Furthermore, the organic electroluminescent material with the seven-membered heterocycle as the main body is applied to a light-emitting layer of an organic electroluminescent device, and the organic electroluminescent material with the seven-membered heterocycle as the main body is used as a light-emitting main body material.

Furthermore, the organic electroluminescent material with the seven-membered heterocycle as the main body is applied to a hole transport layer of an organic electroluminescent device, and the organic electroluminescent material with the seven-membered heterocycle as the main body is used as a hole transport material.

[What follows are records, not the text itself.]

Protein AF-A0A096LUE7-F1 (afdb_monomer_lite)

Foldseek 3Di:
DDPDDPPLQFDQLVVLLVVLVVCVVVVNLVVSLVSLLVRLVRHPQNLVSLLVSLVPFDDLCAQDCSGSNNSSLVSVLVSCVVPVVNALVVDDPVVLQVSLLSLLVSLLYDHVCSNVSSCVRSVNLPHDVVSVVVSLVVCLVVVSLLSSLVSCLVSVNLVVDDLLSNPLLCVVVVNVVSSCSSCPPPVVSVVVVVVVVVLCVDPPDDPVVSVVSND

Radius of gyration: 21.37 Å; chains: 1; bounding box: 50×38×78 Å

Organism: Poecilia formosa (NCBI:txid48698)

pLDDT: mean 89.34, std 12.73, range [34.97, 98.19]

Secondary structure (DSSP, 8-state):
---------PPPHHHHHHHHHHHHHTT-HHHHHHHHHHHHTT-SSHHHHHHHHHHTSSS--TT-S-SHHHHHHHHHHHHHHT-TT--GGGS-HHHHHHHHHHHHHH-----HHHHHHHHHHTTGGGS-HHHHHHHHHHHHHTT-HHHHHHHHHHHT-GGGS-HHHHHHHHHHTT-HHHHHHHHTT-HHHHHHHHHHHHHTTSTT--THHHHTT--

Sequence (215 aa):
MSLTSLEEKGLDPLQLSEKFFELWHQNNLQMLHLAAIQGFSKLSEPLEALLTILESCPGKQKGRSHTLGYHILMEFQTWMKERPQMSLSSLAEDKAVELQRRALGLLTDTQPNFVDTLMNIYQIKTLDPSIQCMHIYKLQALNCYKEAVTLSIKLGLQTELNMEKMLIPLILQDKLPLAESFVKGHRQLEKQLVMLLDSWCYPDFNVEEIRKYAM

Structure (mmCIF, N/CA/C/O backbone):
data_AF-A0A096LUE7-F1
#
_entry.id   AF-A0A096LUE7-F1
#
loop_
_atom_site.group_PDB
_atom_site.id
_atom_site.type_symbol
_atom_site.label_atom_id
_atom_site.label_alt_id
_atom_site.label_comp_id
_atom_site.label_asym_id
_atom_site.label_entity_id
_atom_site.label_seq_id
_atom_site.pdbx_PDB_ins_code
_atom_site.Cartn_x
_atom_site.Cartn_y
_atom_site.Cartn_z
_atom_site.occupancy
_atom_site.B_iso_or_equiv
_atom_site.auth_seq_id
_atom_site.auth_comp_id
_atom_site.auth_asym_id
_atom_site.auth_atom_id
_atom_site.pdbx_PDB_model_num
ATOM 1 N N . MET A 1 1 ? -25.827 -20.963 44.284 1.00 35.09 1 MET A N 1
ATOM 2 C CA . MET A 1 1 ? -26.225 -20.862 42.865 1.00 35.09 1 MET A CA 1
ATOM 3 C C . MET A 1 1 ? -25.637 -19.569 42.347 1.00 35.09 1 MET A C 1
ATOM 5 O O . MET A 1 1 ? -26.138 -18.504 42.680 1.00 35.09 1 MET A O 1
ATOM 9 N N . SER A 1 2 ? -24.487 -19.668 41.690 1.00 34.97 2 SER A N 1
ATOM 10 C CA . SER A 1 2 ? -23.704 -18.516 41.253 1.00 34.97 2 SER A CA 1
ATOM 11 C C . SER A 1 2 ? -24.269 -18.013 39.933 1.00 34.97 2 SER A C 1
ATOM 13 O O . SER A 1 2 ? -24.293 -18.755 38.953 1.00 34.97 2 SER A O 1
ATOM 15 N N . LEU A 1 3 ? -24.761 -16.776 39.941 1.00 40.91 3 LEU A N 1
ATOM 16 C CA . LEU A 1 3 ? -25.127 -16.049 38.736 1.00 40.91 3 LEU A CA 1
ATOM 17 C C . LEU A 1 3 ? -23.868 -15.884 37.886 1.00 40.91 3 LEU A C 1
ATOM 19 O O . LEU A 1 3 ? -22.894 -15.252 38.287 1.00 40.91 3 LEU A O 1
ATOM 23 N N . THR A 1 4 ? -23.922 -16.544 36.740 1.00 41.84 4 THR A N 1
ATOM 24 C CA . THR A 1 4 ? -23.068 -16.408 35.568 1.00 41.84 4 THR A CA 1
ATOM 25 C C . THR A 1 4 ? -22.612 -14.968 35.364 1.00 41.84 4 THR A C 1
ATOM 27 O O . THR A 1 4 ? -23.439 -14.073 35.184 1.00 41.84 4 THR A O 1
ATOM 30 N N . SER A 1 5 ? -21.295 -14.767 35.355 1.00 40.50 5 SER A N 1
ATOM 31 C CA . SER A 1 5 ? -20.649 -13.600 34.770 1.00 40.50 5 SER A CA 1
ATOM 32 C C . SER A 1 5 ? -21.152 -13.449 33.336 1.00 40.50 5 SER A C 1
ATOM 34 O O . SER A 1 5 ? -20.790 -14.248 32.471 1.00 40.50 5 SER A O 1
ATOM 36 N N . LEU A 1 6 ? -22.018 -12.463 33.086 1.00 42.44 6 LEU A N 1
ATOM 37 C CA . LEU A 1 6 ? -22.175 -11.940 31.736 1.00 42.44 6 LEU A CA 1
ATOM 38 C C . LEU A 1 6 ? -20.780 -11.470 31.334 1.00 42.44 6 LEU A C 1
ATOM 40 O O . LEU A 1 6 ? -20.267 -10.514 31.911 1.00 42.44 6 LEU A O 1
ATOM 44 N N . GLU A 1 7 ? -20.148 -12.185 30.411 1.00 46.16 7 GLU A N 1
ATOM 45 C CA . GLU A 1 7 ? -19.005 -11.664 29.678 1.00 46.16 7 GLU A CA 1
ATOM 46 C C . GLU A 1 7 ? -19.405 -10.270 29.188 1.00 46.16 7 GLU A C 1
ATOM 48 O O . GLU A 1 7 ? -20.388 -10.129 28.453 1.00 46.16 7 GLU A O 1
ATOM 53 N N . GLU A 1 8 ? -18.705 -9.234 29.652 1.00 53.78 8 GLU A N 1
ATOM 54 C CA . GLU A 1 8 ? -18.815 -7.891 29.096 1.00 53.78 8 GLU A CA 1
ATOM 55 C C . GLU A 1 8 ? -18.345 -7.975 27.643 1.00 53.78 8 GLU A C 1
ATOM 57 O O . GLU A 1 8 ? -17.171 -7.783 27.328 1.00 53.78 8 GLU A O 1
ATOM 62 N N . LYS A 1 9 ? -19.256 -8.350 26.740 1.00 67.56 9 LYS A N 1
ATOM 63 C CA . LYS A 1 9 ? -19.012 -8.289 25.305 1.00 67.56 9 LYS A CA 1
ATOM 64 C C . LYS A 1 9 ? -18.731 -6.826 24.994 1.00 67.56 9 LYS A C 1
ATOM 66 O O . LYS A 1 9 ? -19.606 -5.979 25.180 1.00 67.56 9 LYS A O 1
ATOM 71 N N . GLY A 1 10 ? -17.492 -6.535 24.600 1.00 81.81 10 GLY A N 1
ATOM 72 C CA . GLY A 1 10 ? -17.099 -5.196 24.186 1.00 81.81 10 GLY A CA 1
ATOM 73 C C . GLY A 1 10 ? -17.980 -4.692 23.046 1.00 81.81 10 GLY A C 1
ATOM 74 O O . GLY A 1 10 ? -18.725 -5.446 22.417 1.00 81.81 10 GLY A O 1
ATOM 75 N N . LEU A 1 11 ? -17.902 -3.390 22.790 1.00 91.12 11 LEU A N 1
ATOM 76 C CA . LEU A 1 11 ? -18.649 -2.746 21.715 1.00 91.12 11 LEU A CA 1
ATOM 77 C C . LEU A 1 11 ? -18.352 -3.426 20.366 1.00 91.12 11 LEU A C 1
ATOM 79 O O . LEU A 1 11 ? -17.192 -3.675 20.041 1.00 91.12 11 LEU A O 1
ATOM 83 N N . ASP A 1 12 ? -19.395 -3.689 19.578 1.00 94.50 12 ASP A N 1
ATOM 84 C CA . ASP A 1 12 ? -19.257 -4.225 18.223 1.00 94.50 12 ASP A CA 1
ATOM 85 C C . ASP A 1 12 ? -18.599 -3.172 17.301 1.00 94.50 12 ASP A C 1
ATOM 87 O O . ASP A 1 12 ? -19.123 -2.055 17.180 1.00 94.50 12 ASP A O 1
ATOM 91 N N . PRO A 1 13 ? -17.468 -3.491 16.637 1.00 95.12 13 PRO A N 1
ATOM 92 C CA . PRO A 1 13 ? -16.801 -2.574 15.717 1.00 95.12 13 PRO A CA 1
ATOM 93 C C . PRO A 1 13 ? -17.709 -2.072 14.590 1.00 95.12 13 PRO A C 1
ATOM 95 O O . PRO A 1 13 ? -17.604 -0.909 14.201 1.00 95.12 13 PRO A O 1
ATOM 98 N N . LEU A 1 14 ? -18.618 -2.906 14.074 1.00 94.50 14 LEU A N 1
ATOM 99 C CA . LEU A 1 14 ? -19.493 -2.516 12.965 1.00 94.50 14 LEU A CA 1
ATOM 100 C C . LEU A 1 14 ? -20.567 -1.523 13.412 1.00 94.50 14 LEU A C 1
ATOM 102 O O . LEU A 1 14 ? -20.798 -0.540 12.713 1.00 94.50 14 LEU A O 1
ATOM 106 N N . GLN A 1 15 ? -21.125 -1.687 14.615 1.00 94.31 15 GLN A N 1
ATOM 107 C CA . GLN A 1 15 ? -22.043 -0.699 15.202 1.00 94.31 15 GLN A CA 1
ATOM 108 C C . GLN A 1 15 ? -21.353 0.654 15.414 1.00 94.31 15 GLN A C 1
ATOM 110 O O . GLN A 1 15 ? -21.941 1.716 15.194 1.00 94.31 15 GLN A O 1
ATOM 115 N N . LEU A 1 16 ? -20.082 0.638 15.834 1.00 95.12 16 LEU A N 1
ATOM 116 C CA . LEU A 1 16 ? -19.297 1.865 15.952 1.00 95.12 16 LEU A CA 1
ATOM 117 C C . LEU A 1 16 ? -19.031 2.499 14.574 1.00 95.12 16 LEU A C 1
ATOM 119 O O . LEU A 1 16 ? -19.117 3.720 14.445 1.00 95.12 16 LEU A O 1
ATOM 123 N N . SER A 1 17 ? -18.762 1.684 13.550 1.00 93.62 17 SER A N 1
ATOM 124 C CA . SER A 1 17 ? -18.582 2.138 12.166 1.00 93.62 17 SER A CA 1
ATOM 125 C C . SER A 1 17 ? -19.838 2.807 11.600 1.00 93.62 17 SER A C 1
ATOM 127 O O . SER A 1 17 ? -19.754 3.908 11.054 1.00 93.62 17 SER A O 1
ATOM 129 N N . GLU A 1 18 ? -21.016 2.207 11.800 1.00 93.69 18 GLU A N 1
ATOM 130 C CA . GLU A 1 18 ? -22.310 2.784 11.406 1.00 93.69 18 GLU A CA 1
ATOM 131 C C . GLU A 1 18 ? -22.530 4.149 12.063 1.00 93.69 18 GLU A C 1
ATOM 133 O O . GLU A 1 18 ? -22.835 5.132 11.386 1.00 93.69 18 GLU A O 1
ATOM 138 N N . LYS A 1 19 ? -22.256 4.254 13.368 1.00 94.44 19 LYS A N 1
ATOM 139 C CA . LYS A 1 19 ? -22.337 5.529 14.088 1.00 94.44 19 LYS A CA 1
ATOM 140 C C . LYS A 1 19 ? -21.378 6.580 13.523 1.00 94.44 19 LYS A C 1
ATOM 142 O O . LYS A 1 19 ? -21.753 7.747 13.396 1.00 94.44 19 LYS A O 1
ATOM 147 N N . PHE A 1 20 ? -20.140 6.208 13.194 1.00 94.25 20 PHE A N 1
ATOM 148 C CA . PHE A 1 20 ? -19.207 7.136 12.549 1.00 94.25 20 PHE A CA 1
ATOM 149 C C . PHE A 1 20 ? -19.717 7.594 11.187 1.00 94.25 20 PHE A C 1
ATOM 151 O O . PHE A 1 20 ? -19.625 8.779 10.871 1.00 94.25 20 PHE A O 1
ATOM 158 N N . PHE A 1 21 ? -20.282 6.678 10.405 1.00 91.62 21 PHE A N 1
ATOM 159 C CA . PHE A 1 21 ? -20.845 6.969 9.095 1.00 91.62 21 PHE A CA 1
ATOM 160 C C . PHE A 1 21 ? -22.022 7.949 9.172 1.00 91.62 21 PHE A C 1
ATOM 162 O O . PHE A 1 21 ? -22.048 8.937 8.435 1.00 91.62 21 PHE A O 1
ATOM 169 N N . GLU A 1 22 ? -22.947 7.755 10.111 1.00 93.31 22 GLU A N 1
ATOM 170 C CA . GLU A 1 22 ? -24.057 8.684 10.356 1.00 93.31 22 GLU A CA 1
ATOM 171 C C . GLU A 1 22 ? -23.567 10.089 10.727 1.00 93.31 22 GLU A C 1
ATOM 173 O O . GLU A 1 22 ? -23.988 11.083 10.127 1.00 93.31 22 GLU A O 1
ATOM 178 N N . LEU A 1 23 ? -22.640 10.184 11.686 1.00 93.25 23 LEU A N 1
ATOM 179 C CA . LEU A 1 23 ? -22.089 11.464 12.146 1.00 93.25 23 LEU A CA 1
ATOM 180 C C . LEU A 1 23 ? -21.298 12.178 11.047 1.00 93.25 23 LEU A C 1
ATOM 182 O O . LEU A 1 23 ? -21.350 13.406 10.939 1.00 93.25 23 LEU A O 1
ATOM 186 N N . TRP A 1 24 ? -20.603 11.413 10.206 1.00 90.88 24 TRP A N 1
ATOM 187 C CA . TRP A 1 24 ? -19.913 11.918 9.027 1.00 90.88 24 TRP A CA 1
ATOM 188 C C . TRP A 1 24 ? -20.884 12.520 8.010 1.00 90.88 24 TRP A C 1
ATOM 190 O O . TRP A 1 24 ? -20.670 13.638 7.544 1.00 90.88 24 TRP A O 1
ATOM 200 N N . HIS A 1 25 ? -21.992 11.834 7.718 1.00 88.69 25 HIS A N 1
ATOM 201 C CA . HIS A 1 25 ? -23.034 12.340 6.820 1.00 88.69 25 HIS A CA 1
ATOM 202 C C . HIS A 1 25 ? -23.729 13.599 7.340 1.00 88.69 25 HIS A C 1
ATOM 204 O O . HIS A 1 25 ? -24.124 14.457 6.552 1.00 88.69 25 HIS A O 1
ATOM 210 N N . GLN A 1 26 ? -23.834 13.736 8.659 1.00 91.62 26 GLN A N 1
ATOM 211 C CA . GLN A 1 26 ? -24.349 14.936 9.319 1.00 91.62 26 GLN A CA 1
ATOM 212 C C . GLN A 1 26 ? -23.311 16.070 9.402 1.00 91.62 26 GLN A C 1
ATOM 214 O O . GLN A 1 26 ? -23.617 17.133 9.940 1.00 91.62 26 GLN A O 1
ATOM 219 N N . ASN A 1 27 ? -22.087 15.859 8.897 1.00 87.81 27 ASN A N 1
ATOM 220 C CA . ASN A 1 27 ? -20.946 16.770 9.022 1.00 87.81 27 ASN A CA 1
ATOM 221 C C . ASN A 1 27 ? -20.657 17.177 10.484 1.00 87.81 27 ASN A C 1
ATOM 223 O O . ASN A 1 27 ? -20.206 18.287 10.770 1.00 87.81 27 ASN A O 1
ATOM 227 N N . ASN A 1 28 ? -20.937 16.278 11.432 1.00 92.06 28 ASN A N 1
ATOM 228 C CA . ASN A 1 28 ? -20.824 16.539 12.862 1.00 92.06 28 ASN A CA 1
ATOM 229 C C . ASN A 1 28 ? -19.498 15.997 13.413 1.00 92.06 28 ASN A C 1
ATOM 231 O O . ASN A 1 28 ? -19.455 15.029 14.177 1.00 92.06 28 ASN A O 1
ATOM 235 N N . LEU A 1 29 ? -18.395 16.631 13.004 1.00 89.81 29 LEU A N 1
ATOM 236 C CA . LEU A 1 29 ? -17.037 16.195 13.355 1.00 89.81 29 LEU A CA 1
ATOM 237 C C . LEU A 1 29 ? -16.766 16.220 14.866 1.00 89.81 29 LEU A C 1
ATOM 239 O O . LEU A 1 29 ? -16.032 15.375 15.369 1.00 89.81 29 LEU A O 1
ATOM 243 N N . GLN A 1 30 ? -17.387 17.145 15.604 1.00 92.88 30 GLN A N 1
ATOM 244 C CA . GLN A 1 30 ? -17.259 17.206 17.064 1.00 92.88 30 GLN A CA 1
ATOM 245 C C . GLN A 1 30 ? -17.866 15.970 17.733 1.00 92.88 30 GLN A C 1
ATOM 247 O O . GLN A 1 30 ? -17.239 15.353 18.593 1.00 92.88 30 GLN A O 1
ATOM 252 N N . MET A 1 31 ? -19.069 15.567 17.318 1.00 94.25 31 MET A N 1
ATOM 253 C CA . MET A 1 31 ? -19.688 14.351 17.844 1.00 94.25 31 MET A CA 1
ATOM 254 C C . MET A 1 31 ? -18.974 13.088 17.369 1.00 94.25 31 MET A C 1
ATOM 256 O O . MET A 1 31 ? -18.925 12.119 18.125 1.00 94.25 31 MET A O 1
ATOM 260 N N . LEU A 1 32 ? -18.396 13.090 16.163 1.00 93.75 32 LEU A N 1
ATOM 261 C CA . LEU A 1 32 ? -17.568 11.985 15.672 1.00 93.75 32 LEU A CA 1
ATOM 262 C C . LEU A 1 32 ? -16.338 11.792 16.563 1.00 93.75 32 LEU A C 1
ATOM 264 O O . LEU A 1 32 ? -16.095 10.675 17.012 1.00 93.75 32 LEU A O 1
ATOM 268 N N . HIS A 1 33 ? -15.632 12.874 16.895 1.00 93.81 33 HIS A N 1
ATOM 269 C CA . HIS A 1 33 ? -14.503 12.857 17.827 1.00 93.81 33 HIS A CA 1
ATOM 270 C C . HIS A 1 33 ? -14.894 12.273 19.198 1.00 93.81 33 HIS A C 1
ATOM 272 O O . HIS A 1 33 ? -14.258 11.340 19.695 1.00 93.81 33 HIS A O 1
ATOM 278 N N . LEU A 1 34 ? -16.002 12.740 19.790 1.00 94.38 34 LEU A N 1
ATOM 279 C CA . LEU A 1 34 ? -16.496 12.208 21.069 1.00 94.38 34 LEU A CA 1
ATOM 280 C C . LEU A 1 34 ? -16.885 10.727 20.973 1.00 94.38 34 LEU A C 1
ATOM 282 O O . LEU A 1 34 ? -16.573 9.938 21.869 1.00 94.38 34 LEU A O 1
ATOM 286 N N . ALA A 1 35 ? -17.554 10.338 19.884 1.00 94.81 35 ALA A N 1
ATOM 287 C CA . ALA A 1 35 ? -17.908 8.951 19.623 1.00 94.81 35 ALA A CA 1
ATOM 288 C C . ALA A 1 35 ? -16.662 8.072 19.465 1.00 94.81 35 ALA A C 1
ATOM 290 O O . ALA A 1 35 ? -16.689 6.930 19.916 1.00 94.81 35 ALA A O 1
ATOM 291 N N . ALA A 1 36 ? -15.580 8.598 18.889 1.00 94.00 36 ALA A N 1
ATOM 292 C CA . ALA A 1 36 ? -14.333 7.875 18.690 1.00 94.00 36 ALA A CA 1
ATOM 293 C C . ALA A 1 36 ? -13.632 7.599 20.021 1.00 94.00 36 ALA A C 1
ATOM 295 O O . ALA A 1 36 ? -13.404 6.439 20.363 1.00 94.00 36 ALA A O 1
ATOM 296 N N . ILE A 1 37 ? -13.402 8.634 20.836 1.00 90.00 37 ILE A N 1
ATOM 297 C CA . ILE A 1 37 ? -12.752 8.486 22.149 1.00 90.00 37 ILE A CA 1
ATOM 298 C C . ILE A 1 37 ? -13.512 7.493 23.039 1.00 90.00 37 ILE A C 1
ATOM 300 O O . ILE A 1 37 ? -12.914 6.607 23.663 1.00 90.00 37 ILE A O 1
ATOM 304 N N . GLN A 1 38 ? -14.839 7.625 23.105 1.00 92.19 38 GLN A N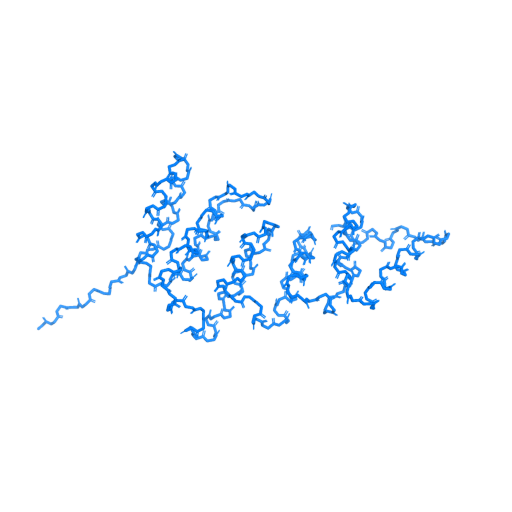 1
ATOM 305 C CA . GLN A 1 38 ? -15.674 6.757 23.936 1.00 92.19 38 GLN A CA 1
ATOM 306 C C . GLN A 1 38 ? -15.812 5.353 23.348 1.00 92.19 38 GLN A C 1
ATOM 308 O O . GLN A 1 38 ? -15.795 4.377 24.095 1.00 92.19 38 GLN A O 1
ATOM 313 N N . GLY A 1 39 ? -15.973 5.254 22.029 1.00 94.19 39 GLY A N 1
ATOM 314 C CA . GLY A 1 39 ? -16.178 4.002 21.313 1.00 94.19 39 GLY A CA 1
ATOM 315 C C . GLY A 1 39 ? -14.949 3.112 21.379 1.00 94.19 39 GLY A C 1
ATOM 316 O O . GLY A 1 39 ? -15.058 1.973 21.821 1.00 94.19 39 GLY A O 1
ATOM 317 N N . PHE A 1 40 ? -13.771 3.649 21.050 1.00 94.38 40 PHE A N 1
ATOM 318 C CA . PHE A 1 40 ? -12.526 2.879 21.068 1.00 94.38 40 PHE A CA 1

Compared with the known compounds in commercial application, the organic electroluminescent material taking the seven-membered heterocycle as the main body shows better thermal stability, better color purity, better luminous efficiency, higher external quantum efficiency, lower driving voltage and especially longer service life when being applied to an organic electroluminescent device.

Drawings

FIG. 1 is a schematic structural view of an organic electroluminescent device described in the examples;

in the figure, 1 a transparent substrate layer, 2 a transparent electrode layer, 3 a hole injection layer, 4 a hole transport layer, 5 a light emitting layer, 6 an electron transport layer, 7 an electron injection layer, 8 a cathode reflection electrode layer.

Detailed Description

The present invention will be described in detail with reference to the following embodiments in order to make the aforementioned objects, features and advantages of the invention more comprehensible. In the following description, numerous specific details are set forth in order to provide a thorough understanding of the present invention. This invention may, however, be embodied in many different forms and should not be construed as limited to the embodiments set forth herein.

Unless defined otherwise, all technical and scientific terms used herein have the same meaning as commonly understood by one of ordinary skill in the art to which this invention belongs. The terminology used herein in the description of the invention is for the purpose of describing particular embodiments only and is not intended to be limiting of the invention.